Usage and Important Arguments
As a basic example, the following command can be run to create hybrid images, and saves them to ./results/hybrid/:
python generate.py --save_dir results --name hybrid --prompts "a painting of a panda" "a painting of a flower arrangement" --views low_pass high_pass --num_samples 8 --num_inference_steps 30 --guidance_scale 10.0 --generate_1024 --reduction sum
The results can then be animated by running the following command:
python animate.py --im_path results/hybrid/0000/sample_1024.png --metadata_path results/hybrid/metadata.pkl
Below we describe the more important arguments to the generate.py script:
--prompts: A list of prompts for illusions. Should match number of--views.--views: A list of views to use. These specify what components of an image are being conditioned. Must match the number of--prompts. For a list of views see theget_viewsfunction invisual_anagrams/views/__init__.py, or see the examples below.--reduction: It is important that this is set tosum, as opposed tomeanas in Visual Anagrams. This is because we define our decompositions to be a sum of components.--view_args: Used to pass arguments to the views. For example, this can be used to specify the strength of the filters for the hybrid images, or whatscalesto use for the scaling decomposition (see below). Must match number of--viewsand--prompts.
Hybrid Images
The following command generates hybrid images:
python generate.py --save_dir results --name hybrid --prompts "a painting of a panda" "a painting of a flower arrangement" --views low_pass high_pass --num_samples 8 --num_inference_steps 30 --guidance_scale 10.0 --generate_1024 --reduction sum
It uses the "low_pass" and "high_pass" views to condition low and high frequencies on different prompts. This results in an image that changes appearance depending on the distance it is viewed from (or if you squint).

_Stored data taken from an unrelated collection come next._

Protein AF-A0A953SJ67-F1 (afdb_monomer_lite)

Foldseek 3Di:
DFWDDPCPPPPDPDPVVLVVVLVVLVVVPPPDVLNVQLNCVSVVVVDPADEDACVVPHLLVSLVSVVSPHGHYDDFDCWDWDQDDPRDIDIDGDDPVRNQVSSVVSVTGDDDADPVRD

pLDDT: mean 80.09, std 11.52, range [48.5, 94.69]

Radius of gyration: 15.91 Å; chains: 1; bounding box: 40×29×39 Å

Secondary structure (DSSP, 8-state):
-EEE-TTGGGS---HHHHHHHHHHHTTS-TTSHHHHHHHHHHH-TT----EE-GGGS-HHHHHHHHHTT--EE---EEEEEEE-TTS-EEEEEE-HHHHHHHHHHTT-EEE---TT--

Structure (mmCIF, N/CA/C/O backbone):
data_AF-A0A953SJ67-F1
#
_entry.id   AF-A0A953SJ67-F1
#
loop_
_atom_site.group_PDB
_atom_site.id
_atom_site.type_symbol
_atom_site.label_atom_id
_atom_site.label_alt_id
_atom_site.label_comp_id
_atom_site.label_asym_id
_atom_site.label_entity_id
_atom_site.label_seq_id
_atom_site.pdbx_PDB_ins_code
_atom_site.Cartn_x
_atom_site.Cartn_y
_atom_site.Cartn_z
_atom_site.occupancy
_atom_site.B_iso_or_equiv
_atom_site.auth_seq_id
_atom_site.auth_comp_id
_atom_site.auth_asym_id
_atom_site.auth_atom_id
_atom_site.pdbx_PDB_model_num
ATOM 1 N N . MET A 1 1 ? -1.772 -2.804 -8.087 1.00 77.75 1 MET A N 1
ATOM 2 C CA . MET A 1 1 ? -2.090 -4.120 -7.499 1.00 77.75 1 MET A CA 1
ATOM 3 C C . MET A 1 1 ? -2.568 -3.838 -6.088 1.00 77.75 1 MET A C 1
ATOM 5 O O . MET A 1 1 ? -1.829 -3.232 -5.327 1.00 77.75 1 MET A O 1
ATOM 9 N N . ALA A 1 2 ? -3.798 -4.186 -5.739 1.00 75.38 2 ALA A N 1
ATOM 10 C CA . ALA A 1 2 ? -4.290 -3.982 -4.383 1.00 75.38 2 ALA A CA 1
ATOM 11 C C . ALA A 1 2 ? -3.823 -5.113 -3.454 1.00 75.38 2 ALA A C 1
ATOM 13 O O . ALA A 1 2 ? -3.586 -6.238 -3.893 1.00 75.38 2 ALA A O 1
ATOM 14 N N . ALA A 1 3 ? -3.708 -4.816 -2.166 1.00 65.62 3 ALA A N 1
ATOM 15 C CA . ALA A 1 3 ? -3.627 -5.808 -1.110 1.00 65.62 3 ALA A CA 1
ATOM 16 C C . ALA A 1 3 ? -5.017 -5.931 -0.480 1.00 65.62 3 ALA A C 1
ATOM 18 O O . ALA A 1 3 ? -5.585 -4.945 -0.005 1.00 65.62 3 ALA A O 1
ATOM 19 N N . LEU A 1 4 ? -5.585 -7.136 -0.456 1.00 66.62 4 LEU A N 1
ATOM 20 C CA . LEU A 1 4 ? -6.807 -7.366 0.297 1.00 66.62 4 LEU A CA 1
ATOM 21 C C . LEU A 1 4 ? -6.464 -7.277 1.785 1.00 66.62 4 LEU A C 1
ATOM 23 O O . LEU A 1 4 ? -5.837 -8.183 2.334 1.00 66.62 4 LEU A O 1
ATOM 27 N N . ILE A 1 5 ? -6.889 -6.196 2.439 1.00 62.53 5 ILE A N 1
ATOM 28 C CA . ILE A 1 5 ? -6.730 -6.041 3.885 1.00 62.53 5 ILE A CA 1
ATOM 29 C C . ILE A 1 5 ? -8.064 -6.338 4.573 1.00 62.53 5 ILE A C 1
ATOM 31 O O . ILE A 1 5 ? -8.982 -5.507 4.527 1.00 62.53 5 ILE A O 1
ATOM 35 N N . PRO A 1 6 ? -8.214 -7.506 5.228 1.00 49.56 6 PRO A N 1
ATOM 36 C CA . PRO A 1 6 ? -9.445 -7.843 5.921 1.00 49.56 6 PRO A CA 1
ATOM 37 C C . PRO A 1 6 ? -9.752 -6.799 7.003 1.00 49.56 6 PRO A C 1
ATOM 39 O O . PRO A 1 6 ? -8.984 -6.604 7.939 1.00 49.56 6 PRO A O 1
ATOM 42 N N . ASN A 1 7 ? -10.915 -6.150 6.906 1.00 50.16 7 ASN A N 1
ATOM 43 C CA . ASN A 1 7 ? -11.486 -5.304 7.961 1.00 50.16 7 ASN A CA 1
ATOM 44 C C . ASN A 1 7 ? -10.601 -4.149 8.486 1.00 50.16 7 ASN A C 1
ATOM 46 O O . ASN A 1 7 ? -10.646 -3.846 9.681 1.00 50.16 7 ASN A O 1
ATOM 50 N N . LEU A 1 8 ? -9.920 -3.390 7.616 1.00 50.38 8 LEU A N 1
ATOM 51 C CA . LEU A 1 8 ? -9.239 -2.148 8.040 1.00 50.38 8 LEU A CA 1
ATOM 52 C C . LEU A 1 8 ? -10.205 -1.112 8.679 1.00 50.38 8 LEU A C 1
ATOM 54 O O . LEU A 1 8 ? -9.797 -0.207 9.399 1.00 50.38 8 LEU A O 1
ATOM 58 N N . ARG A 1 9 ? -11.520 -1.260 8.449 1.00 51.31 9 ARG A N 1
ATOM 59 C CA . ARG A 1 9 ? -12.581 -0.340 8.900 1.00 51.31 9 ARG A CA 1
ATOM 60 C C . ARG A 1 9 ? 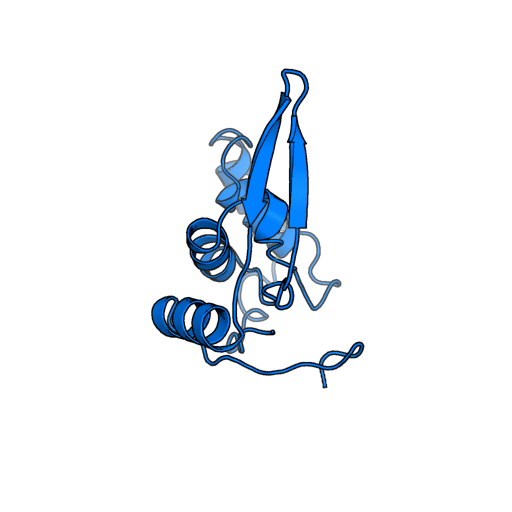-12.989 -0.468 10.376 1.00 51.31 9 ARG A C 1
ATOM 62 O O . ARG A 1 9 ? -13.867 0.276 10.813 1.00 51.31 9 ARG A O 1
ATOM 69 N N . ARG A 1 10 ? -12.441 -1.411 11.158 1.00 48.50 10 ARG A N 1
ATOM 70 C CA . ARG A 1 10 ? -12.973 -1.700 12.511 1.00 48.50 10 ARG A CA 1
ATOM 71 C C . ARG A 1 10 ? -12.311 -0.988 13.685 1.00 48.50 10 ARG A C 1
ATOM 73 O O . ARG A 1 10 ? -12.873 -1.041 14.781 1.00 48.50 10 ARG A O 1
ATOM 80 N N . THR A 1 11 ? -11.229 -0.248 13.493 1.00 50.19 11 THR A N 1
ATOM 81 C CA . THR A 1 11 ? -10.469 0.264 14.640 1.00 50.19 11 THR A CA 1
ATOM 82 C C . THR A 1 11 ? -10.600 1.785 14.738 1.00 50.19 11 THR A C 1
ATOM 84 O O . THR A 1 11 ? -10.068 2.532 13.932 1.00 50.19 11 THR A O 1
ATOM 87 N N . ILE A 1 12 ? -11.316 2.220 15.785 1.00 53.59 12 ILE A N 1
ATOM 88 C CA . ILE A 1 12 ? -11.479 3.600 16.288 1.00 53.59 12 ILE A CA 1
ATOM 89 C C . ILE A 1 12 ? -12.679 4.379 15.708 1.00 53.59 12 ILE A C 1
ATOM 91 O O . ILE A 1 12 ? -12.562 5.365 14.989 1.00 53.59 12 ILE A O 1
ATOM 95 N N . ARG A 1 13 ? -13.892 4.005 16.135 1.00 56.97 13 ARG A N 1
ATOM 96 C CA . ARG A 1 13 ? -15.133 4.778 15.902 1.00 56.97 13 ARG A CA 1
ATOM 97 C C . ARG A 1 13 ? -15.289 6.035 16.784 1.00 56.97 13 ARG A C 1
ATOM 99 O O . ARG A 1 13 ? -16.236 6.783 16.595 1.00 56.97 13 ARG A O 1
ATOM 106 N N . ASN A 1 14 ? -14.397 6.279 17.748 1.00 69.94 14 ASN A N 1
ATOM 107 C CA . ASN A 1 14 ? -14.521 7.386 18.706 1.00 69.94 14 ASN A CA 1
ATOM 108 C C . ASN A 1 14 ? -13.563 8.543 18.364 1.00 69.94 14 ASN A C 1
ATOM 110 O O . ASN A 1 14 ? -12.349 8.375 18.462 1.00 69.94 14 ASN A O 1
ATOM 114 N N . ILE A 1 15 ? -14.117 9.712 18.020 1.00 68.75 15 ILE A N 1
ATOM 115 C CA . ILE A 1 15 ? -13.373 10.933 17.653 1.00 68.75 15 ILE A CA 1
ATOM 116 C C . ILE A 1 15 ? -12.357 11.360 18.722 1.00 68.75 15 ILE A C 1
ATOM 118 O O . ILE A 1 15 ? -11.215 11.651 18.371 1.00 68.75 15 ILE A O 1
ATOM 122 N N . LYS A 1 16 ? -12.718 11.347 20.015 1.00 69.81 16 LYS A N 1
ATOM 123 C CA . LYS A 1 16 ? -11.785 11.734 21.094 1.00 69.81 16 LYS A CA 1
ATOM 124 C C . LYS A 1 16 ? -10.569 10.815 21.126 1.00 69.81 16 LYS A C 1
ATOM 126 O O . LYS A 1 16 ? -9.435 11.277 21.127 1.00 69.81 16 LYS A O 1
ATOM 131 N N . ARG A 1 17 ? -10.813 9.507 21.038 1.00 74.50 17 ARG A N 1
ATOM 132 C CA . ARG A 1 17 ? -9.746 8.501 21.042 1.00 74.50 17 ARG A CA 1
ATOM 133 C C . ARG A 1 17 ? -8.844 8.601 19.807 1.00 74.50 17 ARG A C 1
ATOM 135 O O . ARG A 1 17 ? -7.655 8.322 19.911 1.00 74.50 17 ARG A O 1
ATOM 142 N N . ARG A 1 18 ? -9.370 9.029 18.649 1.00 72.44 18 ARG A N 1
ATOM 143 C CA . ARG A 1 18 ? -8.534 9.316 17.467 1.00 72.44 18 ARG A CA 1
ATOM 144 C C . ARG A 1 18 ? -7.601 10.493 17.712 1.00 72.44 18 ARG A C 1
ATOM 146 O O . ARG A 1 18 ? -6.423 10.383 17.399 1.00 72.44 18 ARG A O 1
ATOM 153 N N . GLN A 1 19 ? -8.108 11.590 18.275 1.00 71.06 19 GLN A N 1
ATOM 154 C CA . GLN A 1 19 ? -7.281 12.766 18.546 1.00 71.06 19 GLN A CA 1
ATOM 155 C C . GLN A 1 19 ? -6.177 12.468 19.562 1.00 71.06 19 GLN A C 1
ATOM 157 O O . GLN A 1 19 ? -5.049 12.908 19.370 1.00 71.06 19 GLN A O 1
ATOM 162 N N . GLU A 1 20 ? -6.460 11.656 20.581 1.00 77.81 20 GLU A N 1
ATOM 163 C CA . GLU A 1 20 ? -5.452 11.198 21.544 1.00 77.81 20 GLU A CA 1
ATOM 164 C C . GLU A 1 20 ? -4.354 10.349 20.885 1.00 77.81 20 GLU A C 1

The default filters use Gaussian blurring with a sigma value of 2.0. The strength of these filters can be adjusted by passing sigma values using the --view_args flag. For example, adding --view_args 3.0 3.0 to the command uses a sigma value of 3.0. A lower sigma makes the low frequency prompt easier to see. A higher sigma makes the high frequency prompt easier to see.
Color Hybrids
The following command generates color hybrids:
python generate.py --save_dir results --name color --prompts "landscape, oil painting style" "tiger, oil painting style" --views grayscale color --num_samples 8 --num_inference_steps 30 --guidance_scale 10.0 --generate_1024 --seed 0 --reduction sum
It generates images that change appearance when colorized or turned grayscale. Because humans don't see color well under dim light, these images change appearance when taken from a dark room to a bright one. These images are made by conditioning the grayscale component on one prompt and the color component on another, by using the "grayscale" and "color" views.
Motion Hybrids
The following command generates motion hybrids:
python generate.py --save_dir results --name motion --prompts "a photo of a panda" "a photo of a canyon" --views motion motion_res --num_samples 8 --num_inference_steps 30 --guidance_scale 10.0 --generate_1024 --seed 0 --reduction sum
Motion hybrids change appearance under motion blur. This is done by conditioning a motion blurred version of the image with one prompt, and the "residual" on a different prompt, and can be thought of as a "directional" hybrid image. The corresponding views are specified by "motion" and "motion_res".
Triple Hybrids
The following command generates triple hybrids:
python generate.py --save_dir results --name triple_hybrid --prompts "a lithograph of a yin yang" "a lithograph of a skull" "a lithograph of waterfalls" --views triple_low_pass triple_medium_pass triple_high_pass --num_samples 1 --num_inference_steps 30 --guidance_scale 10.0 --generate_1024 --seed 7 --reduction sum
Triple hybrids are hybrid images, but with three different things in them. This is done by conditioning low, medium, and high frequency components of the image on different prompts by applying appropriate bandpasses. Note, triple hybrids are quite hard to generate, given how many things we are trying to put in a single image. The above command uses arguments that we found worked well (e.g. --seed 7 and specific sigma values). Be aware that finding good triple hybrids may take a good amount of sifting through images.
Scaling Decomposition
For the a scaling decomposition (see paper or website), our method reduces exactly to various prior methods, depending on the choice of constants. Note: for these scaling decompositions, the --guidance_scale parameter must be set to 1.0, otherwise the scaling will be incorrect.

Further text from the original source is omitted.